Who better to celebrate traveling the world than the savvy traveler herself?
Diana Nyad, champion athlete, world traveler and journalist, regaled a crowd of 50 gathered at the Carson City Library on Monday with tales of her feats -- from swimming with whales in Patagonia to bicycling Vietnam. A lover of libraries and travel -- a perfect fit for the library's National Library Week "Travel the World@Your Library" celebration -- Nyad offered library guests a view of the world from someone who has been there, done that. Through an enthusiastic presentation, complete with swim stroke demonstrations on stage, she noted her gratitude for a life that has afforded her opportunities to see the world and swim its lakes, rivers and oceans.
"The world is basically 4/5ths water, and me and this little posse of mine have basically swam all of it," Nyad said only half joking.
An investigative sports journalist for Fox News and host of National Public Radio's "The Savvy Traveler," Nyad set world-records in long-distance swimming through the 1970s. To the crowd that listened to her tales of far flung "epic adventures," she imparted advice to live each day as if you couldn't live it any better.
Those words were imprinted on her mind by a 16-year-old teammate before her swim in the 1968 Olympic trials. She wanted to go to Mexico City more than anything, and had spent a decade training for it. But a devastating sexual assault by her beloved coach set her back. Noting her lack of focus, her friend told Nyad to focus on the fingernail of her pinkie.
"'How much time does that represent? A sliver. That's what I want you to focus on,'" Nyad recalled her friend saying.
For Nyad, that meant getting into the water and swimming as if she couldn't "have done it a fingernail better." She came in sixth but knew that everything would be all right. She resolved to life her life with that valuable lesson in mind.
"When the last day comes, I want to close my eyes and clench my fists like I did (at the Olympic trials) and say I didn't always win. I didn't always accomplish what I wanted, but I couldn't have done it a fingernail better," Nyad said.
In questions from the crowd, Nyad confessed she rarely swims anymore, was never particularly afraid of sharks during her grueling ocean swims and believes the world to be rife with good-hearted people.
"It's nice to hear stories about people who have dreams and make them come true," said Jerry Bartholomew, of Carson City.
Mallory Down, 10, of Carson City, confessed to the crowd she is a "girly-girl" who's not particularly interested in sports but jumped on the opportunity to get some swimming advice from Nyad.
"I think it's great for kids to meet influential people, " said Jeff Downs, Mallory's dad. "She's lived a full life. I think we all dream of being great sports stars and it's neat to see someone who did it."
Library Week continues today with brown-bag lunches and "Wild Nevada" videos, an information program on national and international programs offered by Elderhostel and a look at the early days of the telephone in Carson City.

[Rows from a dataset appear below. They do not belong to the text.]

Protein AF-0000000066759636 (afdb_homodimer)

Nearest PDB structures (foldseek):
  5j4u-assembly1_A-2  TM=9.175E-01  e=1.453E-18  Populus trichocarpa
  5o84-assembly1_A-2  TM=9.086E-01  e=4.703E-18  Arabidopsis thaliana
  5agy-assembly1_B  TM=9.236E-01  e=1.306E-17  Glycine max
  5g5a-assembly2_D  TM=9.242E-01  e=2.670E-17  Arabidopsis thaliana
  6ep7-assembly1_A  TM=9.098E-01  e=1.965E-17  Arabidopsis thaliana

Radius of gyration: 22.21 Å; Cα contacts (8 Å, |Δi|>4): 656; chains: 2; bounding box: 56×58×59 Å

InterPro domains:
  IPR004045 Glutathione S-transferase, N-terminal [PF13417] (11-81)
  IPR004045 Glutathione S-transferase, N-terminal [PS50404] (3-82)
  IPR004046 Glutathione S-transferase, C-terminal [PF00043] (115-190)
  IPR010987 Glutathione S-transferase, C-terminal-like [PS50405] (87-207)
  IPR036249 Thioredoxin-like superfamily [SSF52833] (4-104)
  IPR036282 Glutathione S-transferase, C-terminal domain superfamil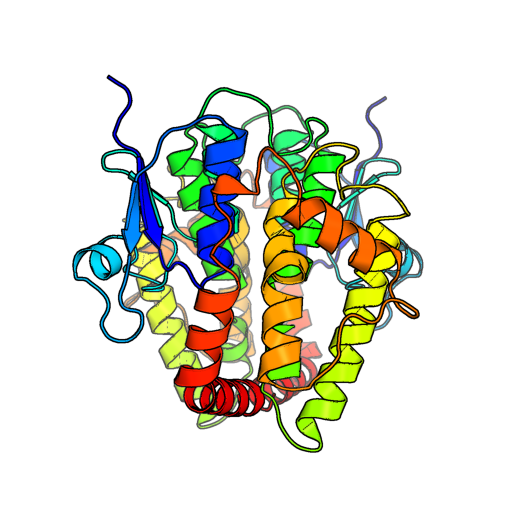y [SSF47616] (76-213)
  IPR040079 Glutathione transferase family [SFLDS00019] (3-217)
  IPR045073 Glutathione S-transferase Omega/Tau-like [PTHR11260] (7-203)
  IPR045073 Glutathione S-transferase Omega/Tau-like [SFLDG01152] (3-217)
  IPR045074 Glutathione S-transferases Tau, C-terminal alpha-helical domain, plant [cd03185] (88-209)

Secondary structure (DSSP, 8-state):
-PPPEEEEE-TT-HHHHHHHHHHHHHT---EEEE--SSS--HHHHHHSTTT--S-EEEETTEEEESHHHHHHHHHHHS-SS-SS-SSHHHHHHHHHHHHHHHHS-TTHHHH--HHHHHHHHHHHHHHHHHHHHHHTT-SBTTBSS--HHHHHTGGGTHHHHHHHHHH----S-TTT-HHHHHHHHHHHH-TTTGGGSPPHHHHHHHHHHTHHHHHHHHHHHHH-/-PPPEEEEE-TT-HHHHHHHHHHHHHT---EEEE--SSS--HHHHHHSTTT--S-EEEETTEEEESHHHHHHHHHHHS-SS-SS-SSHHHHHHHHHHHHHHHHS-TTHHHH--HHHHHHHHHHHHHHHHHHHHHHTT-SBTTBSS--HHHHHTGGGTHHHHHHHHHH----S-TTT-HHHHHHHHHHHH-TTTGGGSPPHHHHHHHHHHTHHHHHHHHHHHHH-

Sequence (448 aa):
MSPPVKILGHYASPYSHRVEAALRLKGVPYELVQEDLGNKSELLLAKNPVHKKVPVLLHGDRAVCESLLIVEYVDEAFDGPSILPADPHDRAVARFWANFLDTKPFWLAYWAEGEAQKAVVKEAKENLALLEAQLGGKSFFGGDTPGYLDIAACALGPWIGVLEEVTGVALLDADEFPALCQWARDYSSSEALRPCLPDRDRLVAYFTENKEKYKTFAKATLHQMSPPVKILGHYASPYSHRVEAALRLKGVPYELVQEDLGNKSELLLAKNPVHKKVPVLLHGDRAVCESLLIVEYVDEAFDGPSILPADPHDRAVARFWANFLDTKPFWLAYWAEGEAQKAVVKEAKENLALLEAQLGGKSFFGGDTPGYLDIAACALGPWIGVLEEVTGVALLDADEFPALCQWARDYSSSEALRPCLPDRDRLVAYFTENKEKYKTFAKATLHQ

Solvent-accessible surface area (backbone atoms only — not comparable to full-atom values): 24135 Å² total; per-residue (Å²): 132,82,63,61,36,35,32,43,20,38,81,80,35,55,49,26,40,28,40,53,46,45,33,46,67,33,67,49,78,69,43,80,42,76,52,44,88,90,62,68,48,69,63,52,41,68,67,27,68,84,80,57,58,73,21,31,39,30,55,55,91,43,65,38,56,51,36,71,49,35,34,52,33,51,48,66,66,45,72,66,65,70,40,59,59,88,49,44,66,58,32,41,51,39,50,47,52,34,51,52,54,73,71,48,69,60,68,42,38,56,36,37,61,72,72,60,17,55,55,40,38,52,53,41,48,56,53,48,50,55,50,38,59,67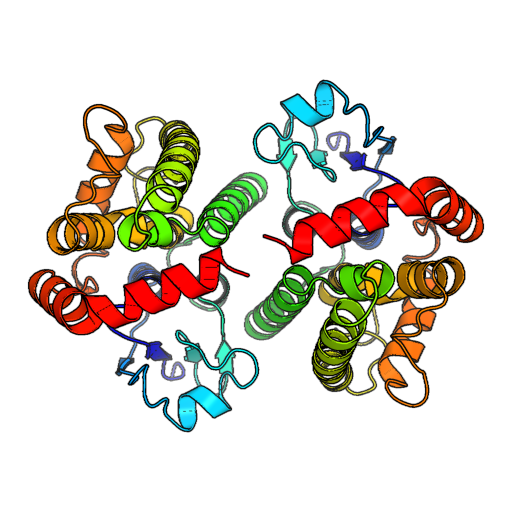,35,67,75,44,65,24,66,74,33,90,48,82,26,49,44,41,43,61,44,40,49,67,25,70,46,40,62,42,48,24,67,70,60,66,44,85,76,88,42,58,88,81,36,46,54,48,48,50,27,22,52,47,55,58,63,28,80,78,43,37,81,72,52,63,57,63,68,60,43,41,50,50,52,56,74,39,41,67,58,46,30,51,50,29,54,53,60,66,71,52,130,83,64,60,35,36,32,42,22,37,82,80,35,56,48,26,40,27,41,53,46,44,32,48,67,33,67,48,78,71,43,81,43,76,52,46,89,90,61,68,48,71,64,52,40,68,65,27,67,83,79,57,57,73,22,32,40,30,55,55,90,43,66,39,57,50,35,71,49,35,34,51,32,51,48,67,68,46,70,65,65,73,39,57,58,86,50,43,66,58,31,41,50,39,51,46,52,34,50,51,54,73,70,48,68,59,67,42,39,56,35,37,60,73,71,60,17,54,55,41,38,54,52,42,48,56,54,47,51,54,51,40,58,66,34,66,76,43,66,24,68,76,33,91,49,83,25,49,42,40,42,62,46,41,50,67,24,70,46,38,63,40,49,25,67,67,58,67,43,85,77,87,42,58,88,81,34,46,54,48,48,50,27,22,51,48,56,57,62,29,79,78,42,38,83,71,51,62,57,63,67,59,43,41,52,51,51,55,75,40,41,68,58,46,30,53,48,29,54,54,60,64,70,55

Organism: Zea mays (NCBI:txid4577)

Foldseek 3Di:
DFFAKEWAAAQLDLLSLLLVLLCLQFPHDHYYDHADPVDGDPVLCVLCVPPSDDTWMDRHPHIDDDSLRSSVCSQVVGHHDHQADPDPVSNVVLVVVLVVLVVQPLVLLLQEDDPVNVVSLVVSLVSLVVVLVQCVQALENVHPDHHSNLSSCLCLALVQVLSCVLRVDDRDDCVSRVSSNSSSVSQCPPPSSVVSRDDSVVNNVVCNVCSVVVNVVSVVVVVD/DFAAKEWAAAQLDLLSLLLVLLCLQFPHDHYYDHADPVDGDPVLCVLCVPPSDDTWMDRHPHIDDDSLRSSVCSQVVGHHDHQADPDPVSNVVLVVVLVVLVVQPLVLLLQEDDPVNVVSLVVLLVSLVVVLVQCVQALENVHPDHHSNLSSCLCLALVQVLSCVLRVDDRDDCVSRVSSNSSSVCQCPPPSSVVSRDDSVVNNVVCNVCSVVVNVVSVVVVVD

pLDDT: mean 94.93, std 5.37, range [54.0, 98.88]

Structure (mmCIF, N/CA/C/O backbone):
data_AF-0000000066759636-model_v1
#
loop_
_entity.id
_entity.type
_entity.pdbx_description
1 polymer 'glutathione transferase'
#
loop_
_atom_site.group_PDB
_atom_site.id
_atom_site.type_symbol
_atom_site.label_atom_id
_atom_site.label_alt_id
_atom_site.label_comp_id
_atom_site.label_asym_id
_atom_site.label_entity_id
_atom_site.label_seq_id
_atom_site.pdbx_PDB_ins_code
_atom_site.Cartn_x
_atom_site.Cartn_y
_atom_site.Cartn_z
_atom_site.occupancy
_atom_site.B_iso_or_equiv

Today's Travel the World@Your Library events:
12:15 p.m. Wild Nevada video episode #104, "Mt. Charleston and Red Rock"
1:15 p.m. Wild Nevada video episode #106, "Pyramid Lake and Back Rock"
2:30 p.m. Floyd Hill, ambassador for Elderhostel, with a presentation on quality travel for mature people.
7 p.m. Nevada Landmarks Society presents "The Ladies of the Bell Telephone," switchboard stories from the early days of Carson City.